- Your task
Only the stretch below from the line holding "ATOM 23 C CA" through the line holding "ATOM 55 C C" should be restated, word for word and with both ends included; pictures stay out.
[[ Input data open ]]
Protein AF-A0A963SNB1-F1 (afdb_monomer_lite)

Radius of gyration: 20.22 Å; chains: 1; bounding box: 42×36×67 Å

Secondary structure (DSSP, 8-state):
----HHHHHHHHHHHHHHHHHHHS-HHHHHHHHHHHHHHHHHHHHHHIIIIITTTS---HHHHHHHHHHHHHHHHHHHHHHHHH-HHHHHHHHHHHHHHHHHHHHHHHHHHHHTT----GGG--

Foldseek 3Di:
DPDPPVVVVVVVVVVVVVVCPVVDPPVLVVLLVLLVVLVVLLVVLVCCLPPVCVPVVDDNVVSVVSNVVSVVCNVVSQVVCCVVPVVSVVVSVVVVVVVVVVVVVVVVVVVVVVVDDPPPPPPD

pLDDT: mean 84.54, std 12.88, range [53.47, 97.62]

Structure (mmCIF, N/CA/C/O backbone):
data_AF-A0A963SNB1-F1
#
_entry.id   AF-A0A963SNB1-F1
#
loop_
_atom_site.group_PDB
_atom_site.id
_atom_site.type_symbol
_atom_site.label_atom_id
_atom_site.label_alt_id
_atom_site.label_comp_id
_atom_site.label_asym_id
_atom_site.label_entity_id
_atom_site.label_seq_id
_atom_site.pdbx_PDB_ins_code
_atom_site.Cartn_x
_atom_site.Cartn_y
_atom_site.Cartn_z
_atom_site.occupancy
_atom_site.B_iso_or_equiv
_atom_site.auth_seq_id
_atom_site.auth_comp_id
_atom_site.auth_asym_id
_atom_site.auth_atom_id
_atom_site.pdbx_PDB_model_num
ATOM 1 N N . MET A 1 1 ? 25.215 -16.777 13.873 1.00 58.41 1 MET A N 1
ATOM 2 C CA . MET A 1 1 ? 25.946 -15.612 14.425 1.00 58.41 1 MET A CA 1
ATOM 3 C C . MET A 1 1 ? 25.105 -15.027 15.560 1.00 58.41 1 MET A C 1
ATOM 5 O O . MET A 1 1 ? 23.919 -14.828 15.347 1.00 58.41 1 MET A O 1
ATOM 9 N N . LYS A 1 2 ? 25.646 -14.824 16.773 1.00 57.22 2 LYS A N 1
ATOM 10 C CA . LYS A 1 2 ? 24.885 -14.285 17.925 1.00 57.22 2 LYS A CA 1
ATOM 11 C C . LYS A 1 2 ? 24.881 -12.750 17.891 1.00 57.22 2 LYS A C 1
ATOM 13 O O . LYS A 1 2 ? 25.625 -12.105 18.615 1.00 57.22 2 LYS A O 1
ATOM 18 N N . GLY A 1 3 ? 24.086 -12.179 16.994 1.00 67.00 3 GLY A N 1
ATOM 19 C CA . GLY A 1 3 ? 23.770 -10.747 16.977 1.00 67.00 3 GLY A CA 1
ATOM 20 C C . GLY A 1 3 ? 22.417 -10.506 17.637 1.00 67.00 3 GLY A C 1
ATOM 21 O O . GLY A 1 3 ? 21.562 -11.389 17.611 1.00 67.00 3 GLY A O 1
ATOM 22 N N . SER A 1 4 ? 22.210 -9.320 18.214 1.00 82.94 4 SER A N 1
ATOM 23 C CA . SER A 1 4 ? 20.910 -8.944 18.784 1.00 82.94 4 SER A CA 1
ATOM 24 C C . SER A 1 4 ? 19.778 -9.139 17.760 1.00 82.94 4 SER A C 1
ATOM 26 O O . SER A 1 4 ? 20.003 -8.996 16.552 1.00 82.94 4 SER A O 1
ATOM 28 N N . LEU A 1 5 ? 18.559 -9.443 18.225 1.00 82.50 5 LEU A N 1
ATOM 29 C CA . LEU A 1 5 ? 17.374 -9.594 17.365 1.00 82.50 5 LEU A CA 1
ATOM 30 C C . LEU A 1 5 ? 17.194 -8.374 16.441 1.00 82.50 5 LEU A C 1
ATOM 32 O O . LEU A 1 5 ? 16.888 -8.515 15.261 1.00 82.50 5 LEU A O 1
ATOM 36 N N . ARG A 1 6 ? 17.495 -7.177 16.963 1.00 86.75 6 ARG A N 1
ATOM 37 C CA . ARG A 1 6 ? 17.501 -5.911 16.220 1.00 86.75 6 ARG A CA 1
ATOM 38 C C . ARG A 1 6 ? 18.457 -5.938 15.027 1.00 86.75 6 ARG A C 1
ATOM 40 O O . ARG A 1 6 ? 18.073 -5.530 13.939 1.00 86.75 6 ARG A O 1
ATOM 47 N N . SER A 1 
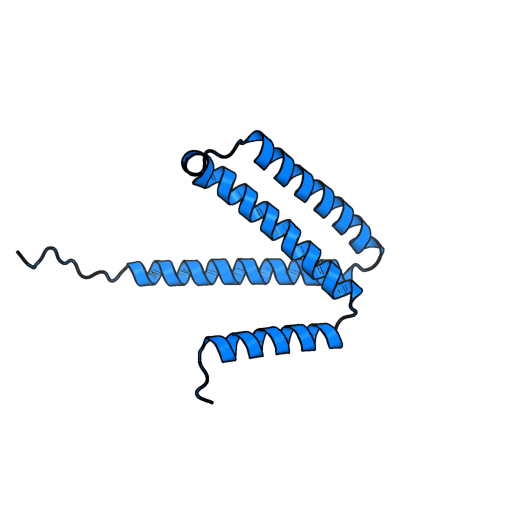7 ? 19.688 -6.409 15.221 1.00 88.31 7 SER A N 1
ATOM 48 C CA . SER A 1 7 ? 20.691 -6.481 14.152 1.00 88.31 7 SER A CA 1
ATOM 49 C C . SER A 1 7 ? 20.255 -7.438 13.043 1.00 88.31 7 SER A C 1
ATOM 51 O O . SER A 1 7 ? 20.391 -7.107 11.873 1.00 88.31 7 SER A O 1
ATOM 53 N N . HIS A 1 8 ? 19.687 -8.592 13.401 1.00 87.62 8 HIS A N 1
ATOM 54 C CA . HIS A 1 8 ? 19.203 -9.563 12.417 1.00 87.62 8 HIS A CA 1
ATOM 55 C C . HIS A 1 8 ? 18.010 -9.025 11.631 1.00 87.62 8 HIS A C 1
ATOM 57 O O . HIS A 1 8 ? 18.019 -9.100 10.409 1.00 87.62 8 HIS A O 1
ATOM 63 N N . LEU A 1 9 ? 17.036 -8.408 12.306 1.00 92.25 9 LEU A N 1
ATOM 64 C CA . LEU A 1 9 ? 15.895 -7.780 11.639 1.00 92.25 9 LEU A CA 1
ATOM 65 C C . LEU A 1 9 ? 16.332 -6.686 10.662 1.00 92.25 9 LEU A C 1
ATOM 67 O O . LEU A 1 9 ? 15.868 -6.687 9.529 1.00 92.25 9 LEU A O 1
ATOM 71 N N . LEU A 1 10 ? 17.249 -5.800 11.067 1.00 92.75 10 LEU A N 1
ATOM 72 C CA . LEU A 1 10 ? 17.768 -4.751 10.183 1.00 92.75 10 LEU A CA 1
ATOM 73 C C . LEU A 1 10 ? 18.504 -5.327 8.970 1.00 92.75 10 LEU A C 1
ATOM 75 O O . LEU A 1 10 ? 18.310 -4.856 7.856 1.00 92.75 10 LEU A O 1
ATOM 79 N N . ILE A 1 11 ? 19.334 -6.353 9.169 1.00 93.88 11 ILE A N 1
ATOM 80 C CA . ILE A 1 11 ? 20.037 -7.002 8.058 1.00 93.88 11 ILE A CA 1
ATOM 81 C C . ILE A 1 11 ? 19.026 -7.660 7.115 1.00 93.88 11 ILE A C 1
ATOM 83 O O . ILE A 1 11 ? 19.129 -7.484 5.906 1.00 93.88 11 ILE A O 1
ATOM 87 N N . TYR A 1 12 ? 18.021 -8.365 7.640 1.00 92.88 12 TYR A N 1
ATOM 88 C CA . TYR A 1 12 ? 16.997 -9.001 6.814 1.00 92.88 12 TYR A CA 1
ATOM 89 C C . TYR A 1 12 ? 16.198 -7.987 6.001 1.00 92.88 12 TYR A C 1
ATOM 91 O O . TYR A 1 12 ? 16.041 -8.177 4.798 1.00 92.88 12 TYR A O 1
ATOM 99 N N . THR A 1 13 ? 15.735 -6.897 6.613 1.00 92.69 13 THR A N 1
ATOM 100 C CA . THR A 1 13 ? 14.947 -5.890 5.894 1.00 92.69 13 THR A CA 1
ATOM 101 C C . THR A 1 13 ? 15.773 -5.179 4.830 1.00 92.69 13 THR A C 1
ATOM 103 O O . THR A 1 13 ? 15.298 -5.032 3.707 1.00 92.69 13 THR A O 1
ATOM 106 N N . VAL A 1 14 ? 17.017 -4.796 5.132 1.00 93.50 14 VAL A N 1
ATOM 107 C CA . VAL A 1 14 ? 17.904 -4.127 4.168 1.00 93.50 14 VAL A CA 1
ATOM 108 C C . VAL A 1 14 ? 18.283 -5.057 3.018 1.00 93.50 14 VAL A C 1
ATOM 110 O O . VAL A 1 14 ? 18.232 -4.638 1.866 1.00 93.50 14 VAL A O 1
ATOM 113 N N . VAL A 1 15 ? 18.625 -6.318 3.296 1.00 94.50 15 VAL A N 1
ATOM 114 C CA . VAL A 1 15 ? 18.978 -7.293 2.251 1.00 94.50 15 VAL A CA 1
ATOM 115 C C . VAL A 1 15 ? 17.781 -7.580 1.349 1.00 94.50 15 VAL A C 1
ATOM 117 O O . VAL A 1 15 ? 17.934 -7.600 0.129 1.00 94.50 15 VAL A O 1
ATOM 120 N N . VAL A 1 16 ? 16.584 -7.750 1.917 1.00 91.62 16 VAL A N 1
ATOM 121 C CA . VAL A 1 16 ? 15.354 -7.952 1.138 1.00 91.62 16 VAL A CA 1
ATOM 122 C C . VAL A 1 16 ? 15.043 -6.718 0.293 1.00 91.62 16 VAL A C 1
ATOM 124 O O . VAL A 1 16 ? 14.848 -6.855 -0.913 1.00 91.62 16 VAL A O 1
ATOM 127 N N . ALA A 1 17 ? 15.067 -5.519 0.881 1.00 89.38 17 ALA A N 1
ATOM 128 C CA . ALA A 1 17 ? 14.824 -4.268 0.163 1.00 89.38 17 ALA A CA 1
ATOM 129 C C . ALA A 1 17 ? 15.846 -4.036 -0.960 1.00 89.38 17 ALA A C 1
ATOM 131 O O . ALA A 1 17 ? 15.459 -3.679 -2.068 1.00 89.38 17 ALA A O 1
ATOM 132 N N . GLY A 1 18 ? 17.132 -4.291 -0.705 1.00 90.19 18 GLY A N 1
ATOM 133 C CA . GLY A 1 18 ? 18.196 -4.186 -1.703 1.00 90.19 18 GLY A CA 1
ATOM 134 C C . GLY A 1 18 ? 18.059 -5.215 -2.826 1.00 90.19 18 GLY A C 1
ATOM 135 O O . GLY A 1 18 ? 18.209 -4.874 -3.993 1.00 90.19 18 GLY A O 1
ATOM 136 N N . THR A 1 19 ? 17.703 -6.459 -2.498 1.00 90.38 19 THR A N 1
ATOM 137 C CA . THR A 1 19 ? 17.455 -7.509 -3.500 1.00 90.38 19 THR A CA 1
ATOM 138 C C . THR A 1 19 ? 16.265 -7.142 -4.385 1.00 90.38 19 THR A C 1
ATOM 140 O O . THR A 1 19 ? 16.364 -7.213 -5.606 1.00 90.38 19 THR A 
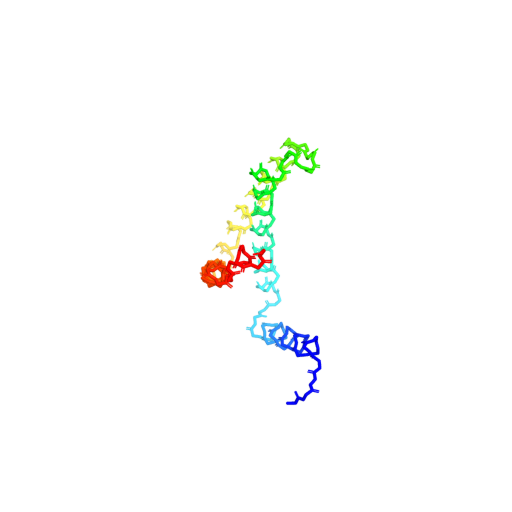O 1
ATOM 143 N N . LEU A 1 20 ? 15.163 -6.679 -3.786 1.00 86.75 20 LEU A N 1
ATOM 144 C CA . LEU A 1 20 ? 14.016 -6.145 -4.521 1.00 86.75 20 LEU A CA 1
ATOM 145 C C . LEU A 1 20 ? 14.432 -4.961 -5.406 1.00 86.75 20 LEU A C 1
ATOM 147 O O . LEU A 1 20 ? 14.056 -4.951 -6.567 1.00 86.75 20 LEU A O 1
ATOM 151 N N . ALA A 1 21 ? 15.248 -4.028 -4.900 1.00 86.94 21 ALA A N 1
ATOM 152 C CA . ALA A 1 21 ? 15.760 -2.860 -5.633 1.00 86.94 21 ALA A CA 1
ATOM 153 C C . ALA A 1 21 ? 16.618 -3.190 -6.856 1.00 86.94 21 ALA A C 1
ATOM 155 O O . ALA A 1 21 ? 16.591 -2.448 -7.831 1.00 86.94 21 ALA A O 1
ATOM 156 N N . VAL A 1 22 ? 17.381 -4.282 -6.811 1.00 87.94 22 VAL A N 1
ATOM 157 C CA . VAL A 1 22 ? 18.211 -4.719 -7.943 1.00 87.94 22 VAL A CA 1
ATOM 158 C C . VAL A 1 22 ? 17.400 -5.538 -8.951 1.00 87.94 22 VAL A C 1
ATOM 160 O O . VAL A 1 22 ? 17.667 -5.464 -10.147 1.00 87.94 22 VAL A O 1
ATOM 163 N N . LEU A 1 23 ? 16.417 -6.320 -8.490 1.00 84.88 23 LEU A N 1
ATOM 164 C CA . LEU A 1 23 ? 15.603 -7.189 -9.350 1.00 84.88 23 LEU A CA 1
ATOM 165 C C . LEU A 1 23 ? 14.392 -6.485 -9.977 1.00 84.88 23 LEU A C 1
ATOM 167 O O . LEU A 1 23 ? 13.918 -6.908 -11.031 1.00 84.88 23 LEU A O 1
ATOM 171 N N . PHE A 1 24 ? 13.870 -5.442 -9.336 1.00 81.19 24 PHE A N 1
ATOM 172 C CA . PHE A 1 24 ? 12.746 -4.649 -9.818 1.00 81.19 24 PHE A CA 1
ATOM 173 C C . PHE A 1 24 ? 13.191 -3.218 -10.103 1.00 81.19 24 PHE A C 1
ATOM 175 O O . PHE A 1 24 ? 13.866 -2.593 -9.291 1.00 81.19 24 PHE A O 1
ATOM 182 N N . ASP A 1 25 ? 12.731 -2.656 -11.220 1.00 84.50 25 ASP A N 1
ATOM 183 C CA . ASP A 1 25 ? 12.953 -1.243 -11.516 1.00 84.50 25 ASP A CA 1
ATOM 184 C C . ASP A 1 25 ? 12.380 -0.337 -10.413 1.00 84.50 25 ASP A C 1
ATOM 186 O O . ASP A 1 25 ? 11.298 -0.597 -9.868 1.00 84.50 25 ASP A O 1
ATOM 190 N N . LEU A 1 26 ? 13.056 0.785 -10.136 1.00 87.12 26 LEU A N 1
ATOM 191 C CA . LEU A 1 26 ? 12.661 1.761 -9.106 1.00 87.12 26 LEU A CA 1
ATOM 192 C C . LEU A 1 26 ? 11.179 2.163 -9.202 1.00 87.12 26 LEU A C 1
ATOM 194 O O . LEU A 1 26 ? 10.486 2.272 -8.190 1.00 87.12 26 LEU A O 1
ATOM 198 N N . THR A 1 27 ? 10.666 2.343 -10.420 1.00 87.81 27 THR A N 1
ATOM 199 C CA . THR A 1 27 ? 9.268 2.718 -10.675 1.00 87.81 27 THR A CA 1
ATOM 200 C C . THR A 1 27 ? 8.270 1.654 -10.213 1.00 87.81 27 THR A C 1
ATOM 202 O O . THR A 1 27 ? 7.168 1.995 -9.773 1.00 87.81 27 THR A O 1
ATOM 205 N N . ARG A 1 28 ? 8.627 0.369 -10.310 1.00 89.50 28 ARG A N 1
ATOM 206 C CA . ARG A 1 28 ? 7.775 -0.750 -9.883 1.00 89.50 28 ARG A CA 1
ATOM 207 C C . ARG A 1 28 ? 7.728 -0.843 -8.369 1.00 89.50 28 ARG A C 1
ATOM 209 O O . ARG A 1 28 ? 6.652 -1.002 -7.806 1.00 89.50 28 ARG A O 1
ATOM 216 N N . ILE A 1 29 ? 8.873 -0.664 -7.718 1.00 90.31 29 ILE A N 1
ATOM 217 C CA . ILE A 1 29 ? 8.985 -0.702 -6.256 1.00 90.31 29 ILE A CA 1
ATOM 218 C C . ILE A 1 29 ? 8.237 0.462 -5.623 1.00 90.31 29 ILE A C 1
ATOM 220 O O . ILE A 1 29 ? 7.483 0.257 -4.676 1.00 90.31 29 ILE A O 1
ATOM 224 N N . ALA A 1 30 ? 8.383 1.668 -6.174 1.00 91.25 30 ALA A N 1
ATOM 225 C CA . ALA A 1 30 ? 7.639 2.832 -5.705 1.00 91.25 30 ALA A CA 1
ATOM 226 C C . ALA A 1 30 ? 6.124 2.612 -5.821 1.00 91.25 30 ALA A C 1
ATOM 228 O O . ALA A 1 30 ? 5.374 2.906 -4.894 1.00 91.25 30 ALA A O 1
[[ Input data closed ]]
- Result of this exercise
ATOM 23 C CA . SER A 1 4 ? 20.910 -8.944 18.784 1.00 82.94 4 SER A CA 1
ATOM 24 C C . SER A 1 4 ? 19.778 -9.139 17.760 1.00 82.94 4 SER A C 1
ATOM 26 O O . SER A 1 4 ? 20.003 -8.996 16.552 1.00 82.94 4 SER A O 1
ATOM 28 N N . LEU A 1 5 ? 18.559 -9.443 18.225 1.00 82.50 5 LEU A N 1
ATOM 29 C CA . LEU A 1 5 ? 17.374 -9.594 17.365 1.00 82.50 5 LEU A CA 1
ATOM 30 C C . LEU A 1 5 ? 17.194 -8.374 16.441 1.00 82.50 5 LEU A C 1
ATOM 32 O O . LEU A 1 5 ? 16.888 -8.515 15.261 1.00 82.50 5 LEU A O 1
ATOM 36 N N . ARG A 1 6 ? 17.495 -7.177 16.963 1.00 86.75 6 ARG A N 1
ATOM 37 C CA . ARG A 1 6 ? 17.501 -5.911 16.220 1.00 86.75 6 ARG A CA 1
ATOM 38 C C . ARG A 1 6 ? 18.457 -5.938 15.027 1.00 86.75 6 ARG A C 1
ATOM 40 O O . ARG A 1 6 ? 18.073 -5.530 13.939 1.00 86.75 6 ARG A O 1
ATOM 47 N N . SER A 1 
7 ? 19.688 -6.409 15.221 1.00 88.31 7 SER A N 1
ATOM 48 C CA . SER A 1 7 ? 20.691 -6.481 14.152 1.00 88.31 7 SER A CA 1
ATOM 49 C C . SER A 1 7 ? 20.255 -7.438 13.043 1.00 88.31 7 SER A C 1
ATOM 51 O O . SER A 1 7 ? 20.391 -7.107 11.873 1.00 88.31 7 SER A O 1
ATOM 53 N N . HIS A 1 8 ? 19.687 -8.592 13.401 1.00 87.62 8 HIS A N 1
ATOM 54 C CA . HIS A 1 8 ? 19.203 -9.563 12.417 1.00 87.62 8 HIS A CA 1
ATOM 55 C C . HIS A 1 8 ? 18.010 -9.025 11.631 1.00 87.62 8 HIS A C 1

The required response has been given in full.